# CycleOps PowerCal



## wgeorge111 (Nov 27, 2010)

Does anyone know anything about this power meter caculated from heart rate CycleOps PowerCal? The price is nice for $199.00. Hopefully there will be more info following Interbike.


----------



## JustTooBig (Aug 11, 2005)

It's a calculation, which tells you most of what you need to know. Calculated values are notoriously inaccurate.

Direct measurement = much higher accuracy.

Calculated value = not so much.


----------



## Kerry Irons (Feb 25, 2002)

*Calculation*



wgeorge111 said:


> Does anyone know anything about this power meter caculated from heart rate CycleOps PowerCal? The price is nice for $199.00. Hopefully there will be more info following Interbike.


As JustTooBig noted, these kinds of calculations are notoriously innacurate. Even if you had a calibration curve that you developed yourself from a power meter plus heart rate measurements, your HR can easily vary 5-10 beats from one day to the next due to your level of hydration, how well rested you are, and ambient temperature.


----------



## multirider (Nov 5, 2007)

Kind of strange that CycleOps has a full page ad in magazines and nothing on their web site. I was thinking it might be useful for people who have multiple bikes, have an SRM or whatever on one bike, and would like to collect power data for ATL, CTL, and TSB tracking. 

It will be interesting to see how the thing works out for short intervals. In addition to the many factors that affect HR (sleep, stress, hydration, ambient temperature, humidity, etc),HR is a trailing indicator. I can start pumping out 125% of FTP without my HR responding for 30 seconds or more. So how would this thing recognize the new power output if my HR hasn't started moving yet? Similarly, if I'm at FTP for 20 minutes and then stop pedaling, my HR continues a bit before starting to recover.


----------



## Mr. Jones (Jul 4, 2006)

JustTooBig said:


> It's a calculation, which tells you most of what you need to know. Calculated values are notoriously inaccurate.
> 
> Direct measurement = much higher accuracy.
> 
> Calculated value = not so much.


They now have a video on their website that talks about how their calculations are super accurate and how in the lab heart rate perfectly predicts power. (They even have a fancy graph). I wonder how much manipulation they had to do to get that graph to look like that, or if they just made it up.


----------



## LouisVuitton (Aug 31, 2009)

Don't buy it. It's not worth it because it's not a real power meter


----------



## Coolhand (Jul 28, 2002)

Every guestometer like this tend to be a failure once people use them. And $200 isn't cheap either.


----------



## Alaska Mike (Sep 28, 2008)

Like the trainer charts that derive power from wheel speed. On the trainer, they work just fine and are kinda-sorta accurate. On the road (which they aren't designed for), they are nowhere near accurate.

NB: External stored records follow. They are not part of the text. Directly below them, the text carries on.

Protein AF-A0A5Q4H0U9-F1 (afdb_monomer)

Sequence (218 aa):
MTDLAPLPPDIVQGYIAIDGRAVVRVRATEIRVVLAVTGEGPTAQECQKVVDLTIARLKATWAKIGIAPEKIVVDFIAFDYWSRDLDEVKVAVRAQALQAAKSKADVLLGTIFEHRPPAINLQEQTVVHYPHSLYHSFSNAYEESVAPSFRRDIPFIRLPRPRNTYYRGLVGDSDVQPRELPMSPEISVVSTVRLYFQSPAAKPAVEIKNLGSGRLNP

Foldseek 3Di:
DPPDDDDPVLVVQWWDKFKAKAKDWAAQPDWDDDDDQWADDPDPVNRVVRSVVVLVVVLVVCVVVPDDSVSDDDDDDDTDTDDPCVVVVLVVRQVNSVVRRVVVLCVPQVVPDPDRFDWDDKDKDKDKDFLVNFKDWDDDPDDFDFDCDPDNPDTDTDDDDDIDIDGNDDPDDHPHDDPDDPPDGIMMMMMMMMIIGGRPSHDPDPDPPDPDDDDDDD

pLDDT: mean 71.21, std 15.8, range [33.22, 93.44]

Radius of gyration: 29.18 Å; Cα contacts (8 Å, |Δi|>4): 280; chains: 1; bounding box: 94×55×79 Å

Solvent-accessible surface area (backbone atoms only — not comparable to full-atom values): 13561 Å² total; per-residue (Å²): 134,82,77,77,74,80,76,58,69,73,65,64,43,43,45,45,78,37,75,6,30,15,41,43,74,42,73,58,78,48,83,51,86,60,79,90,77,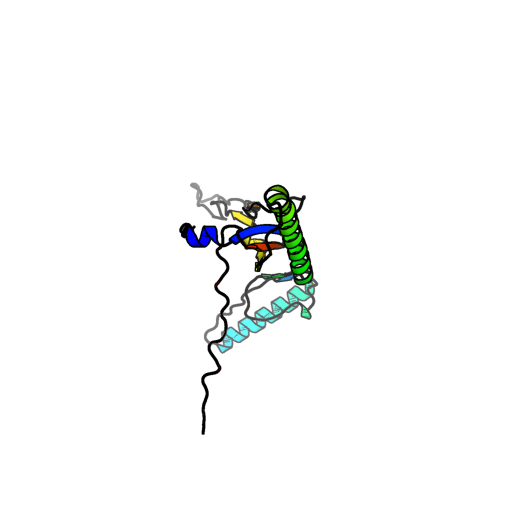80,44,80,54,100,40,72,70,48,14,48,52,45,29,53,52,48,52,53,53,50,52,58,52,41,45,74,75,68,46,58,71,92,75,66,78,91,74,98,63,81,70,51,82,47,50,91,60,51,66,62,46,53,54,51,28,39,54,49,3,44,49,45,19,48,55,49,43,48,58,58,35,59,71,74,36,99,62,69,60,56,77,77,50,77,48,79,49,75,50,80,43,50,35,79,83,34,40,50,70,51,80,63,96,73,60,87,50,83,49,84,40,98,52,91,89,49,86,44,76,57,74,88,70,83,76,56,70,45,81,71,60,81,93,64,96,52,84,38,66,66,91,68,81,80,90,58,80,37,34,35,41,38,16,40,24,39,40,31,24,47,28,93,78,38,75,77,78,78,78,87,74,80,92,82,84,82,81,86,77,136

Mean predicted aligned error: 16.41 Å

Secondary structure (DSSP, 8-state):
--PPPPPPHHHHTTEEEEEEEEEEEEE-SEEE---------SSHHHHHHHHHHHHHHHHHHHHHTT--GGG----S---EEE-TTHHHHHHHHHHHHHHHHHHHHHHHHHHH-SSPPPEEEEEEEEEEE-HHHHEEEEPPS--S-EEPPSSTTS-EEPPPPPPEEEE----S--SB--SS---S-EEEEEEEEEEEEE-TTSPPPP------------

Structure (mmCIF, N/CA/C/O backbone):
data_AF-A0A5Q4H0U9-F1
#
_entry.id   AF-A0A5Q4H0U9-F1
#
loop_
_atom_site.group_PDB
_atom_site.id
_atom_site.type_symbol
_atom_site.label_atom_id
_atom_site.label_alt_id
_atom_site.label_comp_id
_atom_site.label_asym_id
_atom_site.label_entity_id
_atom_site.label_seq_id
_atom_site.pdbx_PDB_ins_code
_atom_site.Cartn_x
_atom_site.Cartn_y
_atom_site.Cartn_z
_atom_site.occupancy
_atom_site.B_iso_or_equiv
_atom_site.auth_seq_id
_atom_site.auth_comp_id
_atom_site.auth_asym_id
_atom_site.auth_atom_id
_atom_site.pdbx_PDB_model_num
ATOM 1 N N . MET A 1 1 ? 10.783 19.510 -0.327 1.00 33.62 1 MET A N 1
ATOM 2 C CA . MET A 1 1 ? 11.236 19.071 -1.660 1.00 33.62 1 MET A CA 1
ATOM 3 C C . MET A 1 1 ? 12.671 19.517 -1.778 1.00 33.62 1 MET A C 1
ATOM 5 O O . MET A 1 1 ? 12.907 20.700 -1.961 1.00 33.62 1 MET A O 1
ATOM 9 N N . THR A 1 2 ? 13.612 18.620 -1.509 1.00 33.34 2 THR A N 1
ATOM 10 C CA . THR A 1 2 ? 15.027 18.915 -1.727 1.0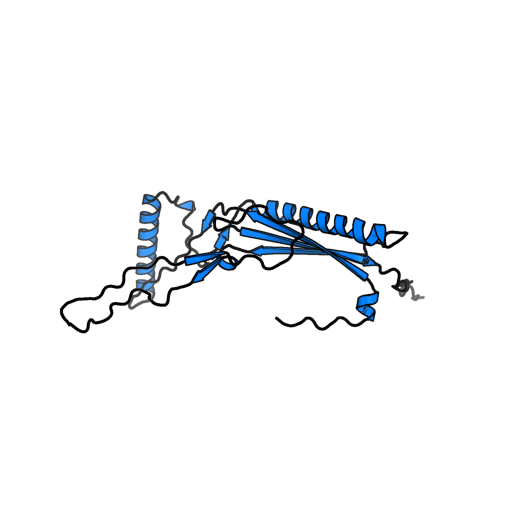0 33.34 2 THR A CA 1
ATOM 11 C C . THR A 1 2 ? 15.249 18.749 -3.219 1.00 33.34 2 THR A C 1
ATOM 13 O O . THR A 1 2 ? 15.108 17.638 -3.729 1.00 33.34 2 THR A O 1
ATOM 16 N N . ASP A 1 3 ? 15.468 19.863 -3.911 1.00 38.97 3 ASP A 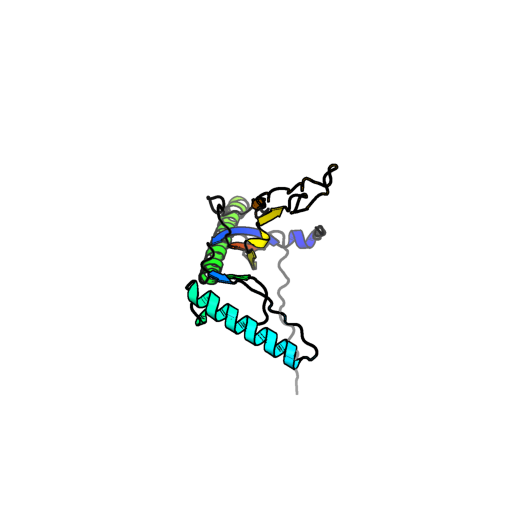N 1
ATOM 17 C CA . ASP A 1 3 ? 15.849 19.858 -5.317 1.00 38.97 3 ASP A CA 1
ATOM 18 C C . ASP A 1 3 ? 17.105 18.995 -5.449 1.00 38.97 3 ASP A C 1
ATOM 20 O O . ASP A 1 3 ? 18.108 19.225 -4.765 1.00 38.97 3 ASP A O 1
ATOM 24 N N . LEU A 1 4 ? 17.022 17.938 -6.256 1.00 36.75 4 LEU A N 1
ATOM 25 C CA . LEU A 1 4 ? 18.190 17.136 -6.590 1.00 36.75 4 LEU A CA 1
ATOM 26 C C . LEU A 1 4 ? 19.139 18.060 -7.351 1.00 36.75 4 LEU A C 1
ATOM 28 O O . LEU A 1 4 ? 18.785 18.559 -8.417 1.00 36.75 4 LEU A O 1
ATOM 32 N N . ALA A 1 5 ? 20.323 18.309 -6.789 1.00 42.03 5 ALA A N 1
ATOM 33 C CA . ALA A 1 5 ? 21.349 19.084 -7.470 1.00 42.03 5 ALA A CA 1
ATOM 34 C C . ALA A 1 5 ? 21.577 18.501 -8.881 1.00 42.03 5 ALA A C 1
ATOM 36 O O . ALA A 1 5 ? 21.640 17.273 -9.017 1.00 42.03 5 ALA A O 1
ATOM 37 N N . PRO A 1 6 ? 21.668 19.343 -9.930 1.00 47.53 6 PRO A N 1
ATOM 38 C CA . PRO A 1 6 ? 21.866 18.861 -11.289 1.00 47.53 6 PRO A CA 1
ATOM 39 C C . PRO A 1 6 ? 23.150 18.033 -11.348 1.00 47.53 6 PRO A C 1
ATOM 41 O O . PRO A 1 6 ? 24.201 18.459 -10.867 1.00 47.53 6 PRO A O 1
ATOM 44 N N . LEU A 1 7 ? 23.044 16.823 -11.901 1.00 45.44 7 LEU A N 1
ATOM 45 C CA . LEU A 1 7 ? 24.185 15.925 -12.038 1.00 45.44 7 LEU A CA 1
ATOM 46 C C . LEU A 1 7 ? 25.260 16.582 -12.920 1.00 45.44 7 LEU A C 1
ATOM 48 O O . LEU A 1 7 ? 24.919 17.259 -13.896 1.00 45.44 7 LEU A O 1
ATOM 52 N N . PRO A 1 8 ? 26.549 16.391 -12.598 1.00 49.00 8 PRO A N 1
ATOM 53 C CA . PRO A 1 8 ? 27.632 16.974 -13.372 1.00 49.00 8 PRO A CA 1
ATOM 54 C C . PRO A 1 8 ? 27.652 16.407 -14.816 1.00 49.00 8 PRO A C 1
ATOM 56 O O . PRO A 1 8 ? 27.220 15.271 -15.047 1.00 49.00 8 PRO A O 1
ATOM 59 N N . PRO A 1 9 ? 28.082 17.205 -15.819 1.00 49.25 9 PRO A N 1
ATOM 60 C CA . PRO A 1 9 ? 27.880 16.910 -17.245 1.00 49.25 9 PRO A CA 1
ATOM 61 C C . PRO A 1 9 ? 28.527 15.607 -17.738 1.00 49.25 9 PRO A C 1
ATOM 63 O O . PRO A 1 9 ? 28.056 15.010 -18.701 1.00 49.25 9 PRO A O 1
ATOM 66 N N . ASP A 1 10 ? 29.588 15.159 -17.079 1.00 52.69 10 ASP A N 1
ATOM 67 C CA . ASP A 1 10 ? 30.284 13.892 -17.315 1.00 52.69 10 ASP A CA 1
ATOM 68 C C . ASP A 1 10 ? 29.422 12.669 -16.957 1.00 52.69 10 ASP A C 1
ATOM 70 O O . ASP A 1 10 ? 29.444 11.667 -17.673 1.00 52.69 10 ASP A O 1
ATOM 74 N N . ILE A 1 11 ? 28.590 12.772 -15.915 1.00 49.56 11 ILE A N 1
ATOM 75 C CA . ILE A 1 11 ? 27.589 11.752 -15.559 1.00 49.56 11 ILE A CA 1
ATOM 76 C C . ILE A 1 11 ? 26.403 11.798 -16.531 1.00 49.56 11 ILE A C 1
ATOM 78 O O . ILE A 1 11 ? 25.899 10.75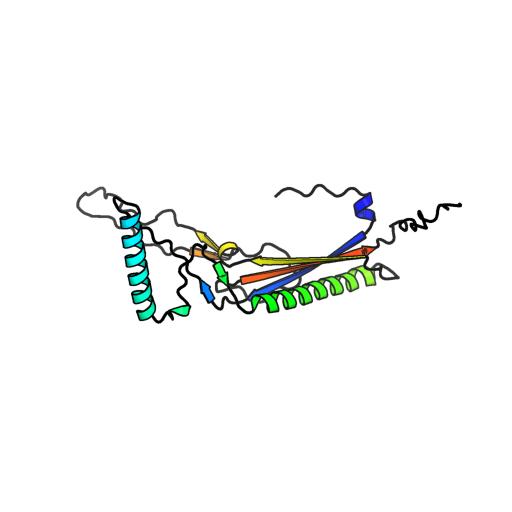2 -16.941 1.00 49.56 11 ILE A O 1
ATOM 82 N N . VAL A 1 12 ? 26.002 12.998 -16.967 1.00 48.72 12 VAL A N 1
ATOM 83 C CA . VAL A 1 12 ? 24.943 13.193 -17.978 1.00 48.72 12 VAL A CA 1
ATOM 84 C C . VAL A 1 12 ? 25.354 12.635 -19.353 1.00 48.72 12 VAL A C 1
ATOM 86 O O . VAL A 1 12 ? 24.497 12.234 -20.136 1.00 48.72 12 VAL A O 1
ATOM 89 N N . GLN A 1 13 ? 26.656 12.543 -19.645 1.00 56.16 13 GLN A N 1
ATOM 90 C CA . GLN A 1 13 ? 27.185 12.024 -20.913 1.00 56.16 13 GLN A CA 1
ATOM 91 C C . GLN A 1 13 ? 27.372 10.496 -20.967 1.00 56.16 13 GLN A C 1
ATOM 93 O O . GLN A 1 13 ? 27.584 9.962 -22.058 1.00 56.16 13 GLN A O 1
ATOM 98 N N . GLY A 1 14 ? 27.287 9.774 -19.843 1.00 64.88 14 GLY A N 1
ATOM 99 C CA . GLY A 1 14 ? 27.640 8.347 -19.780 1.00 64.88 14 GLY A CA 1
ATOM 100 C C . GLY A 1 14 ? 26.530 7.369 -20.186 1.00 64.88 14 GLY A C 1
ATOM 101 O O . GLY A 1 14 ? 26.815 6.304 -20.743 1.00 64.88 14 GLY A O 1
ATOM 102 N N . TYR A 1 15 ? 25.264 7.708 -19.940 1.00 67.81 15 TYR A N 1
ATOM 103 C CA . TYR A 1 15 ? 24.141 6.792 -20.150 1.00 67.81 15 TYR A CA 1
ATOM 104 C C . TYR A 1 15 ? 22.831 7.520 -20.468 1.00 67.81 15 TYR A C 1
ATOM 106 O O . TYR A 1 15 ? 22.618 8.663 -20.078 1.00 67.81 15 TYR A O 1
ATOM 114 N N . ILE A 1 16 ? 21.922 6.823 -21.146 1.00 79.69 16 ILE A N 1
ATOM 115 C CA . ILE A 1 16 ? 20.548 7.263 -21.399 1.00 79.69 16 ILE A CA 1
ATOM 116 C C . ILE A 1 16 ? 19.637 6.500 -20.437 1.00 79.69 16 ILE A C 1
ATOM 118 O O . ILE A 1 16 ? 19.673 5.271 -20.408 1.00 79.69 16 ILE A O 1
ATOM 122 N N . ALA A 1 17 ? 18.830 7.208 -19.648 1.00 81.75 17 ALA A N 1
ATOM 123 C CA . ALA A 1 17 ? 17.866 6.599 -18.734 1.00 81.75 17 ALA A CA 1
ATOM 124 C C . ALA A 1 17 ? 16.438 6.755 -19.271 1.00 81.75 17 ALA A C 1
ATOM 126 O O . ALA A 1 17 ? 16.037 7.855 -19.652 1.00 81.75 17 ALA A O 1
ATOM 127 N N . ILE A 1 18 ? 15.674 5.662 -19.296 1.00 81.56 18 ILE A N 1
ATOM 128 C CA . ILE A 1 18 ? 14.275 5.646 -19.741 1.00 81.56 18 ILE A CA 1
ATOM 129 C C . ILE A 1 18 ? 13.403 5.025 -18.658 1.00 81.56 18 ILE A C 1
ATOM 131 O O . ILE A 1 18 ? 13.624 3.882 -18.255 1.00 81.56 18 ILE A O 1
ATOM 135 N N . ASP A 1 19 ? 12.384 5.775 -18.243 1.00 82.62 19 ASP A N 1
ATOM 136 C CA . ASP A 1 19 ? 11.475 5.392 -17.168 1.00 82.62 19 ASP A CA 1
ATOM 137 C C . ASP A 1 19 ? 10.132 4.914 -17.720 1.00 82.62 19 ASP A C 1
ATOM 139 O O . ASP A 1 19 ? 9.475 5.607 -18.506 1.00 82.62 19 ASP A O 1
ATOM 143 N N . GLY A 1 20 ? 9.705 3.741 -17.261 1.00 79.94 20 GLY A N 1
ATOM 144 C CA . GLY A 1 20 ? 8.338 3.252 -17.381 1.00 79.94 20 GLY A CA 1
ATOM 145 C C . GLY A 1 20 ? 7.682 3.208 -16.010 1.00 79.94 20 GLY A C 1
ATOM 146 O O . GLY A 1 20 ? 8.240 2.638 -15.069 1.00 79.94 20 GLY A O 1
ATOM 147 N N . ARG A 1 21 ? 6.497 3.803 -15.884 1.00 83.06 21 ARG A N 1
ATOM 148 C CA . ARG A 1 21 ? 5.746 3.842 -14.626 1.00 8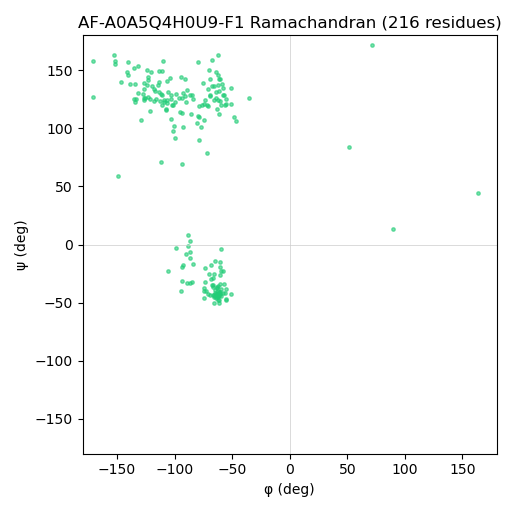3.06 21 ARG A CA 1
ATOM 149 C C . ARG A 1 21 ? 4.332 3.317 -14.817 1.00 83.06 21 ARG A C 1
ATOM 151 O O . ARG A 1 21 ? 3.584 3.829 -15.647 1.00 83.06 21 ARG A O 1
ATOM 158 N N . ALA A 1 22 ? 3.950 2.344 -14.000 1.00 81.00 22 ALA A N 1
ATOM 159 C CA . ALA A 1 22 ? 2.609 1.775 -13.991 1.00 81.00 22 ALA A CA 1
ATOM 160 C C . ALA A 1 22 ? 1.970 1.894 -12.606 1.00 81.00 22 ALA A C 1
ATOM 162 O O . ALA A 1 22 ? 2.639 1.769 -11.574 1.00 81.00 22 ALA A O 1
ATOM 163 N N . VAL A 1 23 ? 0.662 2.135 -12.601 1.00 83.69 23 VAL A N 1
ATOM 164 C CA . VAL A 1 23 ? -0.158 2.217 -11.394 1.00 83.69 23 VAL A CA 1
ATOM 165 C C . VAL A 1 23 ? -1.325 1.254 -11.531 1.00 83.69 23 VAL A C 1
ATOM 167 O O . VAL A 1 23 ? -2.103 1.341 -12.479 1.00 83.69 23 VAL A O 1
ATOM 170 N N . VAL A 1 24 ? -1.482 0.372 -10.549 1.00 83.94 24 VAL A N 1
ATOM 171 C CA . VAL A 1 24 ? -2.666 -0.485 -10.420 1.00 83.94 24 VAL A CA 1
ATOM 172 C C . VAL A 1 24 ? -3.293 -0.248 -9.059 1.00 83.94 24 VAL A C 1
ATOM 174 O O . VAL A 1 24 ? -2.599 -0.052 -8.060 1.00 83.94 24 VAL A O 1
ATOM 177 N N . ARG A 1 25 ? -4.623 -0.244 -9.022 1.00 80.94 25 ARG A N 1
ATOM 178 C CA . ARG A 1 25 ? -5.392 -0.157 -7.784 1.00 80.94 25 ARG A CA 1
ATOM 179 C C . ARG A 1 25 ? -6.016 -1.500 -7.471 1.00 80.94 25 ARG A C 1
ATOM 181 O O . ARG A 1 25 ? -6.481 -2.199 -8.367 1.00 80.94 25 ARG A O 1
ATOM 188 N N . VAL A 1 26 ? -6.015 -1.835 -6.191 1.00 81.50 26 VAL A N 1
ATOM 189 C CA . VAL A 1 26 ? -6.562 -3.082 -5.672 1.00 81.50 26 VAL A CA 1
ATOM 190 C C . VAL A 1 26 ? -7.542 -2.739 -4.568 1.00 81.50 26 VAL A C 1
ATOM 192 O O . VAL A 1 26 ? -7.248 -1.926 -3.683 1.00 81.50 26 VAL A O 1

If you take a ProTour rider and an untrained rider of the same weight and have them ride on the stationary trainer with the same heart rate, I bet you'd find a widely different power level. Just sayin'.


----------



## Undecided (Apr 2, 2007)

Alaska Mike said:


> Like the trainer charts that derive power from wheel speed. On the trainer, they work just fine and are kinda-sorta accurate. On the road (which they aren't designed for), they are nowhere near accurate.
> 
> If you take a ProTour rider and an untrained rider of the same weight and have them ride on the stationary trainer with the same heart rate, I bet you'd find a widely different power level. Just sayin'.


Not sure why this thread is back, but the PowerCal does have a major difference from other HR-based estimates of output, in that rather than reflecting assumed HR-calorie and HR-power relationships based on the averages from some population, it is calibrated by mapping the individual user's HR response against the measured power outputs in a particular workout (so the user needs to first use it with a power meter, or at a power-meter equipped stationary bike, to get it set up). I'm sure it's not 100% accurate, but I have enough years of power and HR data to think that it could work very well, assuming the user re-tests with a power meter as his or her fitness changes. Other than when I'm sick or tired, there's a pretty tight correlation between my HR and power for any relatively static effort beyond a sprint during any consecutive few months. One downside I see for it is that one of the things I like about a power meter is that when my HR and power get out of wack, I can't lie to myself about needing a rest, and that's lost. Similarly, for WKO+, it would overstate TSS toward the end of a hard "on" portion of my training schedule. 

The thread is a good reminder that people are pretty set in their objections, though, without regard to whether they know what they're criticizing.


----------



## Alaska Mike (Sep 28, 2008)

But that correlation between heart rate and power is where I think the problem is. As Allen Lim pointed out, “The power meter gives us an objective reference for what is actually happening in a given race or training ride while heart rate and perceived exertion allow us to understand how that rider is responding.” Both are effective ways of measuring effort, but come from completely different angles.

My issue with trying to compare the two is that heart rate can be so variable in relation to power, because of any of a number of variables. It's entirely possible to have your heart rate spike significantly without any increase in power- especially in a dynamic environment like the street.

With power meter prices on the retail market becoming more reasonable, and so many used power meters out there for sale, I find the pseudo power meters to make even less sense, except in an eWang sort of way. 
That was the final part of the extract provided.